4. Vaststaat dat eiser zich op 1 november 2011 opnieuw heeft ziek gemeld en dat deze ziekmelding voortkomt uit een andere ziekteoorzaak dan de ziekmelding van 6 oktober 2009. Dat betekent dat de situatie als bedoeld in artikel 55, eerste lid, onderdeel c, van de WIA op eiser van toepassing is. De rechtbank dient te beoordelen of verweerder terecht stelt dat er geen recht op een WGA-uitkering is ontstaan, omdat eiser zich niet binnen vier weken na einde wachttijd heeft ziek gemeld.
Partijen verschillen van mening over de interpretatie van artikel 55, derde lid, in combinatie met artikel 54, tweede lid, van de WIA. Concreet gaat het daarbij om de zinsnede “niet later dan vier weken na de dag, bedoeld in artikel 54, tweede lid”. Naar het oordeel van de rechtbank is artikel 55, derde lid, van de WIA slechts voor één uitleg vatbaar. De dag, bedoeld in artikel 54, tweede lid, kan uitsluitend verwijzen naar “de eerste dag na afloop van de wachttijd”, in dit geval 4 oktober 2011.
Artikel 55, derde lid, van de WIA bepaalt vervolgens dat het recht op een WGA-uitkering niet later kan ingaan dan vier weken na – in dit geval – 4 oktober 2011. Dat betekent dat de eerste dag van de vierwekentermijn valt op 5 oktober 2011 en dat 1 november 2011 de laatste dag van die vierwekentermijn is.
Verweerder heeft ter zitting verwezen naar de Memorie van Toelichting. De rechtbank leidt uit die Memorie van Toelichting (Kamerstukken II, 2004-2005, 30 034, nr. 3) af, dat de wetgever inderdaad de bedoeling heeft gehad om uit te gaan van een termijn van vier weken na het einde van de wachttijd. Nu de wetstekst echter helder en slechts voor één uitleg vatbaar is, kan aan de Memorie van Toelichting geen doorslaggevende betekenis worden toegekend.

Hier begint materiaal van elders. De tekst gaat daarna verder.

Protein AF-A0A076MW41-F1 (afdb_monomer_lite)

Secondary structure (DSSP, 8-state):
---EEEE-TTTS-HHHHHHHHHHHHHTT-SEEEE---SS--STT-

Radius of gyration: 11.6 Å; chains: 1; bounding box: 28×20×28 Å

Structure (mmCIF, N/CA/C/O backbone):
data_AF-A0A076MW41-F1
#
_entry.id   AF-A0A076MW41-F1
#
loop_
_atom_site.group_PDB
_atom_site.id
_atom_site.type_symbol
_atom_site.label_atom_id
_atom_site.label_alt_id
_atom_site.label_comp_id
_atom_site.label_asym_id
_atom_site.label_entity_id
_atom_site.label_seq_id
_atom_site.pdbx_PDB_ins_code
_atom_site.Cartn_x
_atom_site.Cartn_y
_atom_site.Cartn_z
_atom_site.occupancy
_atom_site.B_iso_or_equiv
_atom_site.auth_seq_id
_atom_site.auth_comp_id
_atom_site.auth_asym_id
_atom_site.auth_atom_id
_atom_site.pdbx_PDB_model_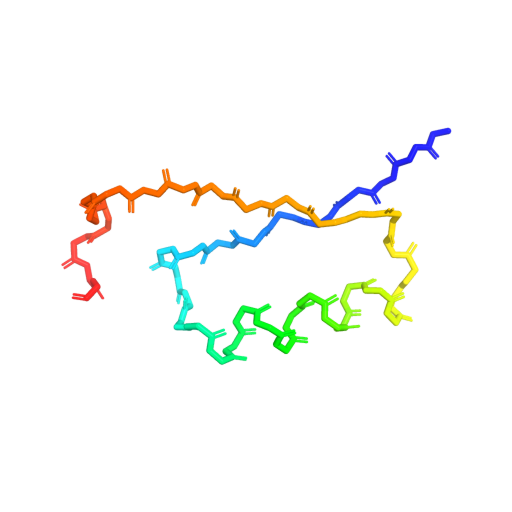num
ATOM 1 N N . MET A 1 1 ? -12.772 11.553 12.628 1.00 89.25 1 MET A N 1
ATOM 2 C CA . MET A 1 1 ? -11.389 11.374 12.135 1.00 89.25 1 MET A CA 1
ATOM 3 C C . MET A 1 1 ? -11.388 10.111 11.296 1.00 89.25 1 MET A C 1
ATOM 5 O O . MET A 1 1 ? -11.949 9.141 11.784 1.00 89.25 1 MET A O 1
ATOM 9 N N . ARG A 1 2 ? -10.866 10.147 10.062 1.00 96.94 2 ARG A N 1
ATOM 10 C CA . ARG A 1 2 ? -10.701 8.959 9.205 1.00 96.94 2 ARG A CA 1
ATOM 11 C C . ARG A 1 2 ? -9.212 8.671 9.043 1.00 96.94 2 ARG A C 1
ATOM 13 O O . ARG A 1 2 ? -8.451 9.627 8.892 1.00 96.94 2 ARG A O 1
ATOM 20 N N . ILE A 1 3 ? -8.814 7.407 9.076 1.00 98.06 3 ILE A N 1
ATOM 21 C CA . ILE A 1 3 ? -7.427 6.957 8.927 1.00 98.06 3 ILE A CA 1
ATOM 22 C C . ILE A 1 3 ? -7.328 6.093 7.669 1.00 98.06 3 ILE A C 1
ATOM 24 O O . ILE A 1 3 ? -8.066 5.121 7.519 1.00 98.06 3 ILE A O 1
ATOM 28 N N . GLY A 1 4 ? -6.416 6.454 6.768 1.00 98.25 4 GLY A N 1
ATOM 29 C CA . GLY A 1 4 ? -6.173 5.731 5.520 1.00 98.25 4 GLY A CA 1
ATOM 30 C C . GLY A 1 4 ? -4.820 5.027 5.490 1.00 98.25 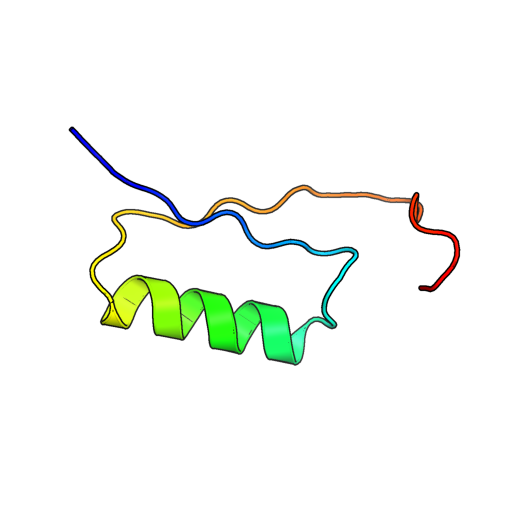4 GLY A C 1
ATOM 31 O O . GLY A 1 4 ? -3.927 5.340 6.282 1.00 98.25 4 GLY A O 1
ATOM 32 N N . TYR A 1 5 ? -4.673 4.093 4.551 1.00 98.56 5 TYR A N 1
ATOM 33 C CA . TYR A 1 5 ? -3.425 3.381 4.272 1.00 98.56 5 TYR A CA 1
ATOM 34 C C . TYR A 1 5 ? -2.920 3.707 2.859 1.00 98.56 5 TYR A C 1
ATOM 36 O O . TYR A 1 5 ? -3.648 3.539 1.882 1.00 98.56 5 TYR A O 1
ATOM 44 N N . ASN A 1 6 ? -1.681 4.187 2.739 1.00 98.25 6 ASN A N 1
ATOM 45 C CA . ASN A 1 6 ? -1.088 4.534 1.446 1.00 98.25 6 ASN A CA 1
ATOM 46 C C . ASN A 1 6 ? -0.332 3.330 0.860 1.00 98.25 6 ASN A C 1
ATOM 48 O O . ASN A 1 6 ? 0.575 2.784 1.492 1.00 98.25 6 ASN A O 1
ATOM 52 N N . LEU A 1 7 ? -0.716 2.929 -0.349 1.00 98.38 7 LEU A N 1
ATOM 53 C CA . LEU A 1 7 ? -0.114 1.847 -1.113 1.00 98.38 7 LEU A CA 1
ATOM 54 C C . LEU A 1 7 ? 1.102 2.356 -1.897 1.00 98.38 7 LEU A C 1
ATOM 56 O O . LEU A 1 7 ? 0.983 3.148 -2.833 1.00 98.38 7 LEU A O 1
ATOM 60 N N . ALA A 1 8 ? 2.281 1.830 -1.569 1.00 96.62 8 ALA A N 1
ATOM 61 C CA . ALA A 1 8 ? 3.528 2.175 -2.245 1.00 96.62 8 ALA A CA 1
ATOM 62 C C . ALA A 1 8 ? 3.694 1.390 -3.561 1.00 96.62 8 ALA A C 1
ATOM 64 O O . ALA A 1 8 ? 4.337 0.338 -3.588 1.00 96.62 8 ALA A O 1
ATOM 65 N N . ALA A 1 9 ? 3.123 1.907 -4.654 1.00 95.25 9 ALA A N 1
ATOM 66 C CA . ALA A 1 9 ? 3.141 1.263 -5.974 1.00 95.25 9 ALA A CA 1
ATOM 67 C C . ALA A 1 9 ? 4.554 0.967 -6.522 1.00 95.25 9 ALA A C 1
ATOM 69 O O . ALA A 1 9 ? 4.741 -0.021 -7.223 1.00 95.25 9 ALA A O 1
ATOM 70 N N . GLU A 1 10 ? 5.558 1.761 -6.141 1.00 94.19 10 GLU A N 1
ATOM 71 C CA . GLU A 1 10 ? 6.964 1.536 -6.524 1.00 94.19 10 GLU A CA 1
ATOM 72 C C . GLU A 1 10 ? 7.688 0.505 -5.656 1.00 94.19 10 GLU A C 1
ATOM 74 O O . GLU A 1 10 ? 8.779 0.056 -5.989 1.00 94.19 10 GLU A O 1
ATOM 79 N N . ALA A 1 11 ? 7.147 0.150 -4.495 1.00 94.31 11 ALA A N 1
ATOM 80 C CA . ALA A 1 11 ? 7.791 -0.828 -3.623 1.00 94.31 11 ALA A CA 1
ATOM 81 C C . ALA A 1 11 ? 7.265 -2.246 -3.880 1.00 94.31 11 ALA A C 1
ATOM 83 O O . ALA A 1 11 ? 7.943 -3.228 -3.578 1.00 94.31 11 ALA A O 1
ATOM 84 N N . PHE A 1 12 ? 6.049 -2.366 -4.423 1.00 94.88 12 PHE A N 1
ATOM 85 C CA . PHE A 1 12 ? 5.340 -3.636 -4.508 1.00 94.88 12 PHE A CA 1
ATOM 86 C C . PHE A 1 12 ? 4.647 -3.829 -5.853 1.00 94.88 12 PHE A C 1
ATOM 88 O O . PHE A 1 12 ? 3.972 -2.947 -6.371 1.00 94.88 12 PHE A O 1
ATOM 95 N N . GLY A 1 13 ? 4.733 -5.046 -6.390 1.00 93.94 13 GLY A N 1
ATOM 96 C CA . GLY A 1 13 ? 4.007 -5.407 -7.603 1.00 93.94 13 GLY A CA 1
ATOM 97 C C . GLY A 1 13 ? 2.487 -5.469 -7.396 1.00 93.94 13 GLY A C 1
ATOM 98 O O . GLY A 1 13 ? 1.990 -5.730 -6.301 1.00 93.94 13 GLY A O 1
ATOM 99 N N . ARG A 1 14 ? 1.733 -5.349 -8.497 1.00 95.38 14 ARG A N 1
ATOM 100 C CA . ARG A 1 14 ? 0.253 -5.299 -8.530 1.00 95.38 14 ARG A CA 1
ATOM 101 C C . ARG A 1 14 ? -0.487 -6.295 -7.625 1.00 95.38 14 ARG A C 1
ATOM 103 O O . ARG A 1 14 ? -1.468 -5.928 -6.992 1.00 95.38 14 ARG A O 1
ATOM 110 N N . LYS A 1 15 ? -0.045 -7.558 -7.552 1.00 98.19 15 LYS A N 1
ATOM 111 C CA . LYS A 1 15 ? -0.714 -8.584 -6.727 1.00 98.19 15 LYS A CA 1
ATOM 112 C C . LYS A 1 15 ? -0.553 -8.308 -5.233 1.00 98.19 15 LYS A C 1
ATOM 114 O O . LYS A 1 15 ? -1.490 -8.527 -4.473 1.00 98.19 15 LYS A O 1
ATOM 119 N N . GLU A 1 16 ? 0.620 -7.830 -4.835 1.00 98.25 16 GLU A N 1
ATOM 120 C CA . GLU A 1 16 ? 0.900 -7.486 -3.446 1.00 98.25 16 GLU A CA 1
ATOM 121 C C . GLU A 1 16 ? 0.148 -6.214 -3.039 1.00 98.25 16 GLU A C 1
ATOM 123 O O . GLU A 1 16 ? -0.443 -6.191 -1.966 1.00 98.25 16 GLU A O 1
ATOM 128 N N . LEU A 1 17 ? 0.041 -5.219 -3.927 1.00 98.31 17 LEU A N 1
ATOM 129 C CA . LEU A 1 17 ? -0.782 -4.024 -3.686 1.00 98.31 17 LEU A CA 1
ATOM 130 C C . LEU A 1 17 ? -2.255 -4.379 -3.429 1.00 98.31 17 LEU A C 1
ATOM 132 O O . LEU A 1 17 ? -2.858 -3.873 -2.487 1.00 98.31 17 LEU A O 1
ATOM 136 N N . VAL A 1 18 ? -2.827 -5.301 -4.212 1.00 98.56 18 VAL A N 1
ATOM 137 C CA . VAL A 1 18 ? -4.200 -5.789 -3.982 1.00 98.56 18 VAL A CA 1
ATOM 138 C C . VAL A 1 18 ? -4.312 -6.518 -2.640 1.00 98.56 18 VAL A C 1
ATOM 140 O O . VAL A 1 18 ? -5.264 -6.287 -1.896 1.00 98.56 18 VAL A O 1
ATOM 143 N N . ARG A 1 19 ? -3.334 -7.368 -2.293 1.00 98.75 19 ARG A N 1
ATOM 144 C CA . ARG A 1 19 ? -3.307 -8.057 -0.992 1.00 98.75 19 ARG A CA 1
ATOM 145 C C . ARG A 1 19 ? -3.267 -7.060 0.170 1.00 98.75 19 ARG A C 1
ATOM 147 O O . ARG A 1 19 ? -3.988 -7.247 1.146 1.00 98.75 19 ARG A O 1
ATOM 154 N N . GLN A 1 20 ? -2.454 -6.010 0.059 1.00 98.81 20 GLN A N 1
ATOM 155 C CA . GLN A 1 20 ? -2.357 -4.945 1.057 1.00 98.81 20 GLN A CA 1
ATOM 156 C C . GLN A 1 20 ? -3.652 -4.138 1.165 1.00 98.81 20 GLN A C 1
ATOM 158 O O . GLN A 1 20 ? -4.077 -3.853 2.279 1.00 98.81 20 GLN A O 1
ATOM 163 N N . ALA A 1 21 ? -4.321 -3.832 0.049 1.00 98.75 21 ALA A N 1
ATOM 164 C CA . ALA A 1 21 ? -5.608 -3.137 0.069 1.00 98.75 21 ALA A CA 1
ATOM 165 C C . ALA A 1 21 ? -6.681 -3.933 0.833 1.00 98.75 21 ALA A C 1
ATOM 167 O O . ALA A 1 21 ? -7.359 -3.386 1.701 1.00 98.75 21 ALA A O 1
ATOM 168 N N . VAL A 1 22 ? -6.774 -5.243 0.574 1.00 98.81 22 VAL A N 1
ATOM 169 C CA . VAL A 1 22 ? -7.675 -6.145 1.313 1.00 98.81 22 VAL A CA 1
ATOM 170 C C . VAL A 1 22 ? -7.295 -6.209 2.796 1.00 98.81 22 VAL A C 1
ATOM 172 O O . VAL A 1 22 ? -8.164 -6.156 3.662 1.00 98.81 22 VAL 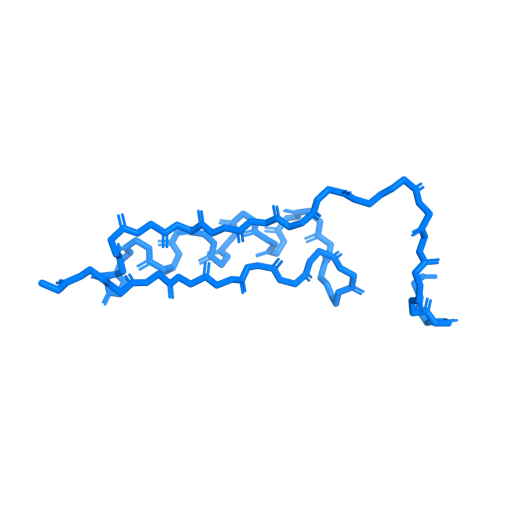A O 1
ATOM 175 N N . ALA A 1 23 ? -6.000 -6.296 3.110 1.00 98.81 23 ALA A N 1
ATOM 176 C CA . ALA A 1 23 ? -5.532 -6.314 4.494 1.00 98.81 23 ALA A CA 1
ATOM 177 C C . ALA A 1 23 ? -5.826 -4.995 5.232 1.00 98.81 23 ALA A C 1
ATOM 179 O O . ALA A 1 23 ? -6.155 -5.027 6.415 1.00 98.81 23 ALA A O 1
ATOM 180 N N . ALA A 1 24 ? -5.742 -3.850 4.550 1.00 98.81 24 ALA A N 1
ATOM 181 C CA . ALA A 1 24 ? -6.071 -2.547 5.118 1.00 98.81 24 ALA A CA 1
ATOM 182 C C . ALA A 1 24 ? -7.561 -2.453 5.483 1.00 98.81 24 ALA A C 1
ATOM 184 O O . ALA A 1 24 ? -7.894 -2.023 6.587 1.00 98.81 24 ALA A O 1
ATOM 185 N N . GLU A 1 25 ? -8.454 -2.933 4.614 1.00 98.75 25 GLU A N 1
ATOM 186 C CA . GLU A 1 25 ? -9.886 -3.019 4.927 1.00 98.75 25 GLU A CA 1
ATOM 187 C C . GLU A 1 25 ? -10.138 -3.933 6.140 1.00 98.75 25 GLU A C 1
ATOM 189 O O . GLU A 1 25 ? -10.813 -3.539 7.091 1.00 98.75 25 GLU A O 1
ATOM 194 N N . GLN A 1 26 ? -9.522 -5.120 6.169 1.00 98.75 26 GLN A N 1
ATOM 195 C CA . GLN A 1 26 ? -9.647 -6.066 7.289 1.00 98.75 26 GLN A CA 1
ATOM 196 C C . GLN A 1 26 ? -9.092 -5.520 8.613 1.00 98.75 26 GLN A C 1
ATOM 198 O O . GLN A 1 26 ? -9.582 -5.884 9.682 1.00 98.75 26 GLN A O 1
ATOM 203 N N . ALA A 1 27 ? -8.081 -4.652 8.554 1.00 98.56 27 ALA A N 1
ATOM 204 C CA . ALA A 1 27 ? -7.496 -3.987 9.715 1.00 98.56 27 ALA A CA 1
ATOM 205 C C . ALA A 1 27 ? -8.303 -2.764 10.194 1.00 98.56 27 ALA A C 1
ATOM 207 O O . ALA A 1 27 ? -7.979 -2.202 11.241 1.00 98.56 27 ALA A O 1
ATOM 208 N N . GLY A 1 28 ? -9.350 -2.361 9.464 1.00 98.50 28 GLY A N 1
ATOM 209 C CA . GLY A 1 28 ? -10.244 -1.266 9.844 1.00 98.50 28 GLY A CA 1
ATOM 210 C C . GLY A 1 28 ? -9.812 0.121 9.363 1.00 98.50 28 GLY A C 1
ATOM 211 O O . GLY A 1 28 ? -10.264 1.114 9.932 1.00 98.50 28 GLY A O 1
ATOM 212 N N . PHE A 1 29 ? -8.954 0.219 8.340 1.00 98.75 29 PHE A N 1
ATOM 213 C CA . PHE A 1 29 ? -8.687 1.502 7.684 1.00 98.75 29 PHE A CA 1
ATOM 214 C C . PHE A 1 29 ? -9.913 1.969 6.887 1.00 98.75 29 PHE A C 1
ATOM 216 O O . PHE A 1 29 ? -10.588 1.179 6.229 1.00 98.75 29 PHE A O 1
ATOM 223 N N . ASP A 1 30 ? -10.180 3.275 6.906 1.00 98.69 30 ASP A N 1
ATOM 224 C CA . ASP A 1 30 ? -11.361 3.874 6.272 1.00 98.69 30 ASP A CA 1
ATOM 225 C C . ASP A 1 30 ? -11.250 3.991 4.745 1.00 98.69 30 ASP A C 1
ATOM 227 O O . ASP A 1 30 ? -12.246 4.277 4.072 1.00 98.69 30 ASP A O 1
ATOM 231 N N . PHE A 1 31 ? -10.027 3.930 4.215 1.00 98.56 31 PHE A N 1
ATOM 232 C CA . PHE A 1 31 ? -9.719 4.011 2.790 1.00 98.56 31 PHE A CA 1
ATOM 233 C C . PHE A 1 31 ? -8.266 3.609 2.514 1.00 98.56 31 PHE A C 1
ATOM 235 O O . PHE A 1 31 ? -7.418 3.591 3.411 1.00 98.56 31 PHE A O 1
ATOM 242 N N . VAL A 1 32 ? -7.980 3.355 1.239 1.00 98.62 32 VAL A N 1
ATOM 243 C CA . VAL A 1 32 ? -6.618 3.289 0.713 1.00 98.62 32 VAL A CA 1
ATOM 244 C C . VAL A 1 32 ? -6.401 4.388 -0.316 1.00 98.62 32 VAL A C 1
ATOM 246 O O . VAL A 1 32 ? -7.326 4.758 -1.038 1.00 98.62 32 VAL A O 1
ATOM 249 N N . GLU A 1 33 ? -5.177 4.892 -0.387 1.00 98.44 33 GLU A N 1
ATOM 250 C CA . GLU A 1 33 ? -4.711 5.772 -1.461 1.00 98.44 33 GLU A CA 1
ATOM 251 C C . GLU A 1 33 ? -3.556 5.098 -2.194 1.00 98.44 33 GLU A C 1
ATOM 253 O O . GLU A 1 33 ? -2.809 4.316 -1.608 1.00 98.44 33 GLU A O 1
ATOM 258 N N . ILE A 1 34 ? -3.416 5.389 -3.481 1.00 97.94 34 ILE A N 1
ATOM 259 C CA . ILE A 1 34 ? -2.317 4.910 -4.313 1.00 97.94 34 ILE A CA 1
ATOM 260 C C . ILE A 1 34 ? -1.924 6.025 -5.270 1.00 97.94 34 ILE A C 1
ATOM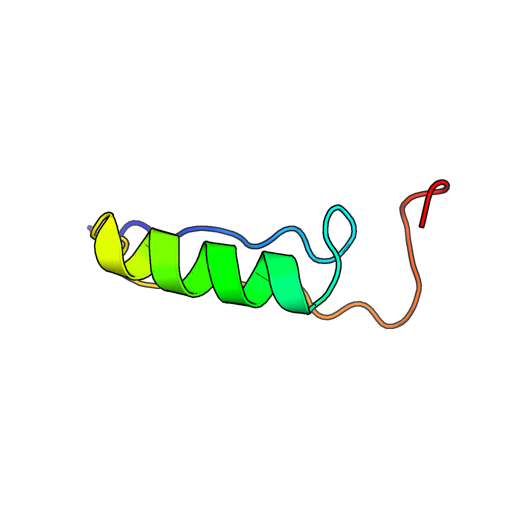 262 O O . ILE A 1 34 ? -2.785 6.689 -5.848 1.00 97.94 34 ILE A O 1
ATOM 266 N N . SER A 1 35 ? -0.625 6.231 -5.431 1.00 95.44 35 SER A N 1
ATOM 267 C CA . SER A 1 35 ? -0.113 7.212 -6.377 1.00 95.44 35 SER A CA 1
ATOM 268 C C . SER A 1 35 ? 0.066 6.581 -7.756 1.00 95.44 35 SER A C 1
ATOM 270 O O . SER A 1 35 ? 0.726 5.549 -7.886 1.00 95.44 35 SER A O 1
ATOM 272 N N . ASP A 1 36 ? -0.500 7.217 -8.777 1.00 94.50 36 ASP A N 1
ATOM 273 C CA . ASP A 1 36 ? -0.398 6.790 -10.171 1.00 94.50 36 ASP A CA 1
ATOM 274 C C . ASP A 1 36 ? 0.838 7.412 -10.828 1.00 94.50 36 ASP A C 1
ATOM 276 O O . AS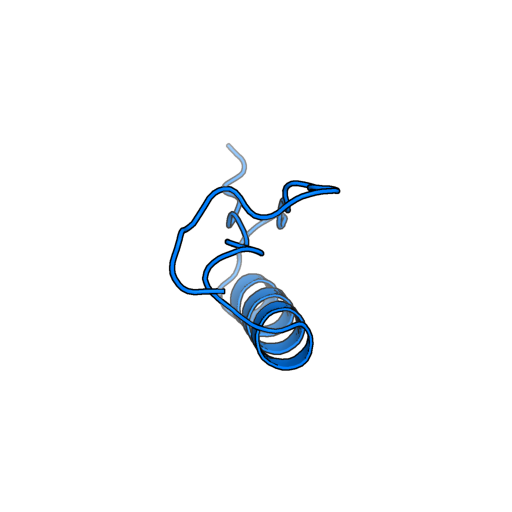P A 1 36 ? 0.903 8.626 -11.033 1.00 94.50 36 ASP A O 1
ATOM 280 N N . HIS A 1 37 ? 1.832 6.581 -11.126 1.00 93.00 37 HIS A N 1
ATOM 281 C CA . HIS A 1 37 ? 3.089 7.017 -11.716 1.00 93.00 37 HIS A CA 1
ATOM 282 C C . HIS A 1 37 ? 3.308 6.343 -13.058 1.00 93.00 37 HIS A C 1
ATOM 284 O O . HIS A 1 37 ? 3.225 5.124 -13.193 1.00 93.00 37 HIS A O 1
ATOM 290 N N . PHE A 1 38 ? 3.609 7.162 -14.063 1.00 90.44 38 PHE A N 1
ATOM 291 C CA . PHE A 1 38 ? 3.874 6.680 -15.413 1.00 90.44 38 PHE A CA 1
ATOM 292 C C . PHE A 1 38 ? 5.301 6.136 -15.576 1.00 90.44 38 PHE A C 1
ATOM 294 O O . PHE A 1 38 ? 5.534 5.207 -16.348 1.00 90.44 38 PHE A O 1
ATOM 301 N N . HIS A 1 39 ? 6.257 6.711 -14.844 1.00 91.56 39 HIS A N 1
ATOM 302 C CA . HIS A 1 39 ? 7.649 6.283 -14.832 1.00 91.56 39 HIS A CA 1
ATOM 303 C C . HIS A 1 39 ? 8.083 5.947 -13.407 1.00 91.56 39 HIS A C 1
ATOM 305 O O . HIS A 1 39 ? 7.723 6.704 -12.501 1.00 91.56 39 HIS A O 1
ATOM 311 N N . PRO A 1 40 ? 8.890 4.8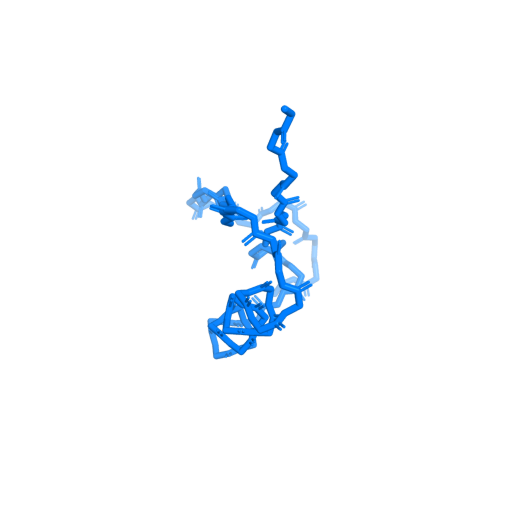85 -13.227 1.00 88.00 40 PRO A N 1
ATOM 312 C CA . PRO A 1 40 ? 9.508 4.601 -11.944 1.00 88.00 40 PRO A CA 1
ATOM 313 C C . PRO A 1 40 ? 10.372 5.770 -11.481 1.00 88.00 40 PRO A C 1
ATOM 315 O O . PRO A 1 40 ? 11.079 6.380 -12.293 1.00 88.00 40 PRO A O 1
ATOM 318 N N . TRP A 1 41 ? 10.348 6.059 -10.183 1.00 86.75 41 TRP A N 1
ATOM 319 C CA . TRP A 1 41 ? 11.320 6.971 -9.561 1.00 86.75 41 TRP A CA 1
ATOM 320 C C . TRP A 1 41 ? 12.226 6.270 -8.553 1.00 86.75 41 TRP A C 1
ATOM 322 O O . TRP A 1 41 ? 13.156 6.894 -8.038 1.00 86.75 41 TRP A O 1
ATOM 332 N N . LEU A 1 42 ? 11.967 4.994 -8.257 1.00 86.19 42 LEU A N 1
ATOM 333 C CA . LEU A 1 42 ? 12.931 4.147 -7.573 1.00 86.19 42 LEU A CA 1
ATOM 334 C C . LEU A 1 42 ? 13.833 3.453 -8.596 1.00 86.19 42 LEU A C 1
ATOM 336 O O . LEU A 1 42 ? 13.363 2.859 -9.563 1.00 86.19 42 LEU A O 1
ATOM 340 N N . ASP A 1 43 ? 15.140 3.473 -8.339 1.00 83.38 43 ASP A N 1
ATOM 341 C CA . ASP A 1 43 ? 16.148 2.872 -9.224 1.00 83.38 43 ASP A CA 1
ATOM 342 C C . ASP A 1 43 ? 16.084 1.329 -9.277 1.00 83.38 43 ASP A C 1
ATOM 344 O O . ASP A 1 43 ? 16.800 0.704 -10.057 1.00 83.38 43 ASP A O 1
ATOM 348 N N . ASN A 1 44 ? 15.277 0.696 -8.419 1.00 76.94 44 ASN A N 1
ATOM 349 C CA . ASN A 1 44 ? 15.260 -0.750 -8.179 1.00 76.94 44 ASN A CA 1
ATOM 350 C C . ASN A 1 44 ? 13.952 -1.455 -8.587 1.00 76.94 44 ASN A C 1
ATOM 352 O O . ASN A 1 44 ? 13.649 -2.522 -8.044 1.00 76.94 44 ASN A O 1
ATOM 356 N N . GLN A 1 45 ? 13.192 -0.856 -9.503 1.00 67.12 45 GLN A N 1
ATOM 357 C CA . GLN A 1 45 ? 11.958 -1.406 -10.079 1.00 67.12 45 GLN A CA 1
ATOM 358 C C . GLN A 1 45 ? 12.216 -2.402 -11.219 1.00 67.12 45 GLN A C 1
ATOM 360 O O . GLN A 1 45 ? 13.121 -2.155 -12.048 1.00 67.12 45 GLN A O 1
#

InterPro domains:
  IPR036661 Luciferase-like domain superfamily [G3DSA:3.20.20.30] (1-45)
  IPR036661 Luciferase-like domain superfamily [SSF51679] (1-41)

Sequence (45 aa):
MRIGYNLAAEAFGRKELVRQAVAAEQAGFDFVEISDHFHPWLDNQ

Foldseek 3Di:
DAAEAEQDPLVDPPVVSVVVQVVCVVVPHPYYHYDDDPDHPDPPD

pLDDT: mean 94.83, std 6.36, range [67.12, 98.81]

Organism: NCBI:txid1068978

Het voorgaande leidt de rechtbank tot de conclusie dat verweerder ten onrechte heeft gesteld dat eiser zich na het in artikel 55, derde lid, van de WIA bedoelde tijdvak van vier weken heeft ziek gemeld en dat er daarom geen recht op een WGA-uitkering bestaat. Dat betekent dat het bestreden besluit voor vernietiging in aanmerking komt.
Evenwel staat nog niet vast dat eiser ook daadwerkelijk recht heeft op een WGA-uitkering; dat moet verweerder nog inhoudelijk onderzoeken. De rechtbank ziet daarom geen ruimte om zelf in de zaak te voorzien.
5. Het beroep is gegrond en de rechtbank vernietigt het bestreden besluit. De rechtbank draagt verweerder op een nieuw besluit te nemen op het bezwaar van eiser, met inachtneming van deze uitspraak.
6. Nu het beroep gegrond wordt verklaard, dient het griffierecht aan eiser te worden vergoed. De rechtbank veroordeelt verweerder in de door eiser gemaakte proceskosten. Deze kosten stelt de rechtbank op grond van het Besluit proceskosten bestuursrecht voor de door een derde beroepsmatig verleende rechtsbijstand vast op € 437,- (1 punt voor het indienen van het beroepschrift en een wegingsfactor 1).
Beslissing
De rechtbank:
- verklaart het beroep gegrond;
- vernietigt het bestreden besluit;
- draagt verweerder op een nieuw besluit te nemen op het bezwaar met inachtneming van deze uitspraak;
- draagt verweerder op het betaalde griffierecht van € 42,- aan eiser te vergoeden;
- veroordeelt verweerder in de proceskosten van eiser tot een bedrag van € 437,-, te betalen aan eiser.
Deze uitspraak is gedaan door mr. M. Breeman, rechter, in aanwezigheid van N.A. D’Hoore, griffier. De beslissing is in het openbaar uitgesproken op 15 juni 2012.
N.A. D’Hoore, griffier mr. M. Breeman, rechter
Afschrift verzonden aan partijen op: 26 juni 2012
Rechtsmiddel
Tegen deze uitspraak kan binnen zes weken na de dag van verzending daarvan hoger beroep worden ingesteld bij de Centrale Raad van Beroep.